[Collected data entries]

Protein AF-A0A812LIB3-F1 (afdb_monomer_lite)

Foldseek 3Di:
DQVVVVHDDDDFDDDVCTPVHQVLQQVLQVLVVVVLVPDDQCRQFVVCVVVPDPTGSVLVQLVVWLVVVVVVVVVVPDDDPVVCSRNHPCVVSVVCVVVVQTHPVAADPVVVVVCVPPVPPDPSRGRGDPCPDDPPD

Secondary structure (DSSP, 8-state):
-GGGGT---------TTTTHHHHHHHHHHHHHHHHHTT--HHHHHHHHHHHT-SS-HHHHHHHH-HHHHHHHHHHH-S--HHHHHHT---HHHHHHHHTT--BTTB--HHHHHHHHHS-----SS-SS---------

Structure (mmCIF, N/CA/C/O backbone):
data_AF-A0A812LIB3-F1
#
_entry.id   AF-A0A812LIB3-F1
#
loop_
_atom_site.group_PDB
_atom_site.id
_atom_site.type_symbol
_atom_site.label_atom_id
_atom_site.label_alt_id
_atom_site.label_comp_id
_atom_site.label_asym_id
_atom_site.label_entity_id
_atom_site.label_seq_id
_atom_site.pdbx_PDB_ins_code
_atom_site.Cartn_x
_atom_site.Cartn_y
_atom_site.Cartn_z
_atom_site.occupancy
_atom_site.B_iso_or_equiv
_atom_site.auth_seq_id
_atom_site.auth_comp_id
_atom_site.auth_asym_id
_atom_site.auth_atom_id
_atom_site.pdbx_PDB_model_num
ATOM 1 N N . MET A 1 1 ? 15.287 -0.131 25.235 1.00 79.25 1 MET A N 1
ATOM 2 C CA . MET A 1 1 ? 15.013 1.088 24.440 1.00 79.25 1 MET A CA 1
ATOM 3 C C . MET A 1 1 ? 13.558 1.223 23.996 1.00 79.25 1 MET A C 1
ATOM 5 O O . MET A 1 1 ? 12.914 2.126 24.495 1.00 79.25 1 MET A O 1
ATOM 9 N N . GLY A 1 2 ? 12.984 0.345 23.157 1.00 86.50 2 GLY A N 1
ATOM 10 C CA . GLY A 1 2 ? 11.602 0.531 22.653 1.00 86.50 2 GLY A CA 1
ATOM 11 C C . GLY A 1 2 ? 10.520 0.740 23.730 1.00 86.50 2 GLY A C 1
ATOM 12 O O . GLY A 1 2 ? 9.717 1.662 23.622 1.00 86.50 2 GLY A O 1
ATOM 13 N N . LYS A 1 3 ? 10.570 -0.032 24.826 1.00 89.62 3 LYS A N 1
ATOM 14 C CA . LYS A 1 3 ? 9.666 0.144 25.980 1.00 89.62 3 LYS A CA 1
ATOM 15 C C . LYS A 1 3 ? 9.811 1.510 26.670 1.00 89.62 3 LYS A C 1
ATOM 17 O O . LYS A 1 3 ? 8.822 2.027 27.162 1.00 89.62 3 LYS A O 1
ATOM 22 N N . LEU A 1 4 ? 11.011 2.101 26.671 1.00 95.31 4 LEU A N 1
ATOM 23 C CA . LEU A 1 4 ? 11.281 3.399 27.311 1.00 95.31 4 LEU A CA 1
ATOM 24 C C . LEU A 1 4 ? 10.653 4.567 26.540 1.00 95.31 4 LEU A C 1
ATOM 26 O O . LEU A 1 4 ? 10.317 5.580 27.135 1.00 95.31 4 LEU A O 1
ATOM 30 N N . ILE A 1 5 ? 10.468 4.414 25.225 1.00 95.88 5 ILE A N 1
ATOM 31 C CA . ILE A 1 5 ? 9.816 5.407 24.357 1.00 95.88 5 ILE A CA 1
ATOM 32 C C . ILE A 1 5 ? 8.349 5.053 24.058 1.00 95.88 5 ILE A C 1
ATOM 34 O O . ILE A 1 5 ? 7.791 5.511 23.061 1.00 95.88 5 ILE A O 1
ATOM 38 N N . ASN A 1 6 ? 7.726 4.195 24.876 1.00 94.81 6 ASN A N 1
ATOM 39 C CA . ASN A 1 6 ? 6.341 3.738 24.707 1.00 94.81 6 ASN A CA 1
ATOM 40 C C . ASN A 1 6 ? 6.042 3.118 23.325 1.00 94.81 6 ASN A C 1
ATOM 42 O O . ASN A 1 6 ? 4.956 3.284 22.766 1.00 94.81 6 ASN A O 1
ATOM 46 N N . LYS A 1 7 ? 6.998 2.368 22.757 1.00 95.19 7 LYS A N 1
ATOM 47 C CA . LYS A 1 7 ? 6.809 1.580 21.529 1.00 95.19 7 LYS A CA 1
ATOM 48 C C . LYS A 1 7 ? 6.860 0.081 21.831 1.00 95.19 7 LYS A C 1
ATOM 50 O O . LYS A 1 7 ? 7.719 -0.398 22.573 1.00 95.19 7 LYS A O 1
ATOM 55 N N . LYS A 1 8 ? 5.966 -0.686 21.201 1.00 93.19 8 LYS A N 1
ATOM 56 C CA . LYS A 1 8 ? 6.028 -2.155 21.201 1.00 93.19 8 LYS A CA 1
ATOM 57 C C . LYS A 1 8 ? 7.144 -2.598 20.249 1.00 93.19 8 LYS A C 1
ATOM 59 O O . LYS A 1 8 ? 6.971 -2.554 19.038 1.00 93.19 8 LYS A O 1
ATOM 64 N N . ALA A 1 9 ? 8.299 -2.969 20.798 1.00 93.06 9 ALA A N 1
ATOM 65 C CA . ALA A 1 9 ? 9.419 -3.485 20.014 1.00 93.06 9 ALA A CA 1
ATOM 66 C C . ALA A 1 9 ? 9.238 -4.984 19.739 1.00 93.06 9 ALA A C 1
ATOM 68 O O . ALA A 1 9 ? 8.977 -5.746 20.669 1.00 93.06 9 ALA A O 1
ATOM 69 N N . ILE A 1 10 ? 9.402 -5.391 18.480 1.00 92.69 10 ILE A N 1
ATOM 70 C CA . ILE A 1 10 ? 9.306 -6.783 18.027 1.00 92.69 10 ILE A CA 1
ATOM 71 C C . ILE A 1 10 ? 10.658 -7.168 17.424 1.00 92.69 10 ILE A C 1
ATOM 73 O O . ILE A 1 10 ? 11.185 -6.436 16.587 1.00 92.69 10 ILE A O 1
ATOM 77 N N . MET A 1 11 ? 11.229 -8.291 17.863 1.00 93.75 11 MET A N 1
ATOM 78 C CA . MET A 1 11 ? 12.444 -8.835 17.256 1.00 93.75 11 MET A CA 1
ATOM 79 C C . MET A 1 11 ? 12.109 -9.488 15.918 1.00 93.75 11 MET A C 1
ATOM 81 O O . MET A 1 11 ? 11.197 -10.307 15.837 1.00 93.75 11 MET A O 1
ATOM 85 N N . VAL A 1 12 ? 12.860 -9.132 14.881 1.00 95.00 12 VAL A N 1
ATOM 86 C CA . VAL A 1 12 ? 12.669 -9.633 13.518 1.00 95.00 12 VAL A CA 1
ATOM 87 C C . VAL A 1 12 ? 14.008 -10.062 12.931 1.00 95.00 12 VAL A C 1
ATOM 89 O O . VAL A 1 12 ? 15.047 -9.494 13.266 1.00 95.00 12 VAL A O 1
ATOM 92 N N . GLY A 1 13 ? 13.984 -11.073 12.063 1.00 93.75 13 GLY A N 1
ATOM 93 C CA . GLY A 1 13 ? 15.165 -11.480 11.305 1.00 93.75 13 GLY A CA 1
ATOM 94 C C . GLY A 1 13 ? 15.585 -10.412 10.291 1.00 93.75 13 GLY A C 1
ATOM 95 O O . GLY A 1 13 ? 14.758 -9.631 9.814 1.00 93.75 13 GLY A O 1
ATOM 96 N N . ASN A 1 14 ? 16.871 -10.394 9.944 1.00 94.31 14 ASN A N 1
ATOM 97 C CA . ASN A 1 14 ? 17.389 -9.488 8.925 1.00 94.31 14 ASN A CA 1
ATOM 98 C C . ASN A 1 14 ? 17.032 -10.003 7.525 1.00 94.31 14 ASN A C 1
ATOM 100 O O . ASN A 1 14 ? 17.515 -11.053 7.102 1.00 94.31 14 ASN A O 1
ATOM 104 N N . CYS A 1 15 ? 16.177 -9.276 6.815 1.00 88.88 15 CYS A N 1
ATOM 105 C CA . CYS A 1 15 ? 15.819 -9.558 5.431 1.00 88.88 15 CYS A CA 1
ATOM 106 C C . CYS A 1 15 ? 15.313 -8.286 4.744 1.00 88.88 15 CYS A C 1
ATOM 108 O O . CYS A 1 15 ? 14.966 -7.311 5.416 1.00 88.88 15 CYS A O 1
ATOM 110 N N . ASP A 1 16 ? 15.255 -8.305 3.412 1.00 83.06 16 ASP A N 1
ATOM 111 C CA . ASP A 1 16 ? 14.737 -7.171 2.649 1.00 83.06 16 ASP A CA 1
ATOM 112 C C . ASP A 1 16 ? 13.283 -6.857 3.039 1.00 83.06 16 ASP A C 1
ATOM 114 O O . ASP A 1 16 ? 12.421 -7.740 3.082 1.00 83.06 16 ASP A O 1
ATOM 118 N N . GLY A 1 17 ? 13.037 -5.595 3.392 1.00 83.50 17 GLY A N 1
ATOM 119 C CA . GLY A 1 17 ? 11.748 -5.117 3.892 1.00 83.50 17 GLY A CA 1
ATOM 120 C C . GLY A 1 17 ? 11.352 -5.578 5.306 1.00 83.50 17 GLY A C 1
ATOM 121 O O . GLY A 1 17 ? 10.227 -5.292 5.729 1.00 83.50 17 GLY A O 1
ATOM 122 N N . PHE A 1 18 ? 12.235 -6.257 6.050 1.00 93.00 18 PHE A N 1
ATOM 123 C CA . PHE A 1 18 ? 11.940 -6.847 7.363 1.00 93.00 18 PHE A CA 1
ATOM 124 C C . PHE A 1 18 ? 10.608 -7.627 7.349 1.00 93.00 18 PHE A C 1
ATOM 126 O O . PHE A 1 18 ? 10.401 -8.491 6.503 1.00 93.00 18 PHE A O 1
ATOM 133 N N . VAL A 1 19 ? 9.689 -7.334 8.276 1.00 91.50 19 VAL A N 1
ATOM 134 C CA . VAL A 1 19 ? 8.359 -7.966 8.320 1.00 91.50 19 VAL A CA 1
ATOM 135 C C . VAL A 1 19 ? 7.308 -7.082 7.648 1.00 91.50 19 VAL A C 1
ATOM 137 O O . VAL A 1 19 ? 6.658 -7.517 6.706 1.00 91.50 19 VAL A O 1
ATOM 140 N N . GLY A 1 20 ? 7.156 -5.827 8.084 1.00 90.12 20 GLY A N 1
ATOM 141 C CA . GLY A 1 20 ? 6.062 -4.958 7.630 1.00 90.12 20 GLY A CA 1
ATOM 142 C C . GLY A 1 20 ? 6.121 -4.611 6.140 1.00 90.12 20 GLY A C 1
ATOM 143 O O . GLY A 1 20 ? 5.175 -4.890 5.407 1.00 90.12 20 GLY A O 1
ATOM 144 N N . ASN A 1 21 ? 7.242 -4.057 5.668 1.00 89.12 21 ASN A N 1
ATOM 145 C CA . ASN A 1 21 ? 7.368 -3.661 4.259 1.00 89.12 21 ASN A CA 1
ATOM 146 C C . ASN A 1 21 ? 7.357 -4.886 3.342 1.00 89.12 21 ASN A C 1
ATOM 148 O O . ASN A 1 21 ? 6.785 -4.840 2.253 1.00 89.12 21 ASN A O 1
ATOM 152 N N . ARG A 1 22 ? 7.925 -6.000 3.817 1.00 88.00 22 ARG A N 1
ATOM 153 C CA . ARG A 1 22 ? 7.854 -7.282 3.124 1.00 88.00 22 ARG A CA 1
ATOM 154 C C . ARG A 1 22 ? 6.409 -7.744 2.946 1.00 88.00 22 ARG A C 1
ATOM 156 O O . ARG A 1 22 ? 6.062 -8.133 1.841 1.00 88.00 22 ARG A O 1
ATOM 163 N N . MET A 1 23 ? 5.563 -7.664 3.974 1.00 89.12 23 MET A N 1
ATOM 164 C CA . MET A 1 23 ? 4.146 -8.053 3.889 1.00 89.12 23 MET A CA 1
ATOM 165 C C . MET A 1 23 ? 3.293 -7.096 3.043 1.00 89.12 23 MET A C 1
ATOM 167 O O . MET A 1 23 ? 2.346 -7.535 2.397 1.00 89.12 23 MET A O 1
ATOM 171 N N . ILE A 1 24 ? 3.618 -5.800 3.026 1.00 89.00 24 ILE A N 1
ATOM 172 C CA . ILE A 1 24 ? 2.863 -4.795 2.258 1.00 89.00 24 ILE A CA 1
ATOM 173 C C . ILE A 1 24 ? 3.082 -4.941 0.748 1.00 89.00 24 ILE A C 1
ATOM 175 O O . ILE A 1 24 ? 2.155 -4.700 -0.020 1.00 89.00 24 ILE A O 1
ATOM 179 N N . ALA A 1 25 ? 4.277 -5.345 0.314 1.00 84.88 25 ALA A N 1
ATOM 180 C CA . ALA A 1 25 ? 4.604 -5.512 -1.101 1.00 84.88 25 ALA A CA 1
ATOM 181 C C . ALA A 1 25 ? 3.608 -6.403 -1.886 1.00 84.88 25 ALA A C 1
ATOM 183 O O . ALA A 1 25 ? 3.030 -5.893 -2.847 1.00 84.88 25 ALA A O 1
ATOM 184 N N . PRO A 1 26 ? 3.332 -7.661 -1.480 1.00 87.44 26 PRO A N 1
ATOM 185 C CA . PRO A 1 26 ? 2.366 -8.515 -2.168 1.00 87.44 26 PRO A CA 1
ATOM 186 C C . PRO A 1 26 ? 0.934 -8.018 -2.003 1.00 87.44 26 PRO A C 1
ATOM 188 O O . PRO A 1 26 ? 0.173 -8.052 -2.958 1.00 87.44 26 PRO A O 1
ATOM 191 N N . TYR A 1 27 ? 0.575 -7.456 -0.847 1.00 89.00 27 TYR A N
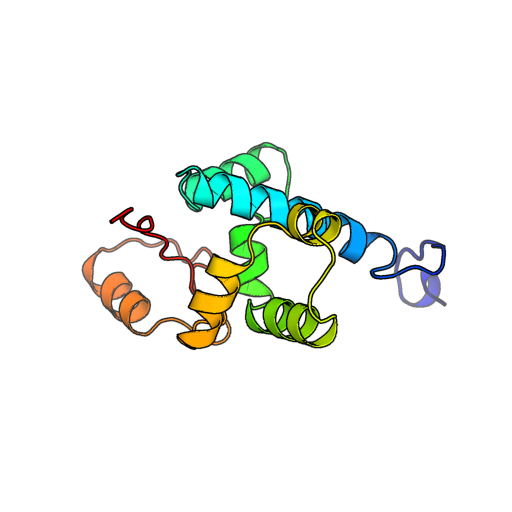 1
ATOM 192 C CA . TYR A 1 27 ? -0.745 -6.854 -0.654 1.00 89.00 27 TYR A CA 1
ATOM 193 C C . TYR A 1 27 ? -1.029 -5.726 -1.662 1.00 89.00 27 TYR A C 1
ATOM 195 O O . TYR A 1 27 ? -2.095 -5.678 -2.273 1.00 89.00 27 TYR A O 1
ATOM 203 N N . ALA A 1 28 ? -0.056 -4.838 -1.880 1.00 85.88 28 ALA A N 1
ATOM 204 C CA . ALA A 1 28 ? -0.156 -3.789 -2.887 1.00 85.88 28 ALA A CA 1
ATOM 205 C C . ALA A 1 28 ? -0.069 -4.343 -4.319 1.00 85.88 28 ALA A C 1
ATOM 207 O O . ALA A 1 28 ? -0.680 -3.779 -5.224 1.00 85.88 28 ALA A O 1
ATOM 208 N N . GLY A 1 29 ? 0.682 -5.426 -4.533 1.00 85.94 29 GLY A N 1
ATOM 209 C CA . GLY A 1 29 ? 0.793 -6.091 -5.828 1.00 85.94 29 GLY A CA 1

§ ACTION ITEM:
Can you repeat, word for word, every line above from the one containing "ATOM 97 C CA" down to the one containing "ATOM 134 C CA", including both?

§ EXPECTED ANSWER:
ATOM 97 C CA . ASN A 1 14 ? 17.389 -9.488 8.925 1.00 94.31 14 ASN A CA 1
ATOM 98 C C . ASN A 1 14 ? 17.032 -10.003 7.525 1.00 94.31 14 ASN A C 1
ATOM 100 O O . ASN A 1 14 ? 17.515 -11.053 7.102 1.00 94.31 14 ASN A O 1
ATOM 104 N N . CYS A 1 15 ? 16.177 -9.276 6.815 1.00 88.88 15 CYS A N 1
ATOM 105 C CA . CYS A 1 15 ? 15.819 -9.558 5.431 1.00 88.88 15 CYS A CA 1
ATOM 106 C C . CYS A 1 15 ? 15.313 -8.286 4.744 1.00 88.88 15 CYS A C 1
ATOM 108 O O . CYS A 1 15 ? 14.966 -7.311 5.416 1.00 88.88 15 CYS A O 1
ATOM 110 N N . ASP A 1 16 ? 15.255 -8.305 3.412 1.00 83.06 16 ASP A N 1
ATOM 111 C CA . ASP A 1 16 ? 14.737 -7.171 2.649 1.00 83.06 16 ASP A CA 1
ATOM 112 C C . ASP A 1 16 ? 13.283 -6.857 3.039 1.00 83.06 16 ASP A C 1
ATOM 114 O O . ASP A 1 16 ? 12.421 -7.740 3.082 1.00 83.06 16 ASP A O 1
ATOM 118 N N . GLY A 1 17 ? 13.037 -5.595 3.392 1.00 83.50 17 GLY A N 1
ATOM 119 C CA . GLY A 1 17 ? 11.748 -5.117 3.892 1.00 83.50 17 GLY A CA 1
ATOM 120 C C . GLY A 1 17 ? 11.352 -5.578 5.306 1.00 83.50 17 GLY A C 1
ATOM 121 O O . GLY A 1 17 ? 10.227 -5.292 5.729 1.00 83.50 17 GLY A O 1
ATOM 122 N N . PHE A 1 18 ? 12.235 -6.257 6.050 1.00 93.00 18 PHE A N 1
ATOM 123 C CA . PHE A 1 18 ? 11.940 -6.847 7.363 1.00 93.00 18 PHE A CA 1
ATOM 124 C C . PHE A 1 18 ? 10.608 -7.627 7.349 1.00 93.00 18 PHE A C 1
ATOM 126 O O . PHE A 1 18 ? 10.401 -8.491 6.503 1.00 93.00 18 PHE A O 1
ATOM 133 N N . VAL A 1 19 ? 9.689 -7.334 8.276 1.00 91.50 19 VAL A N 1
ATOM 134 C CA . VAL A 1 19 ? 8.359 -7.966 8.320 1.00 91.50 19 VAL A CA 1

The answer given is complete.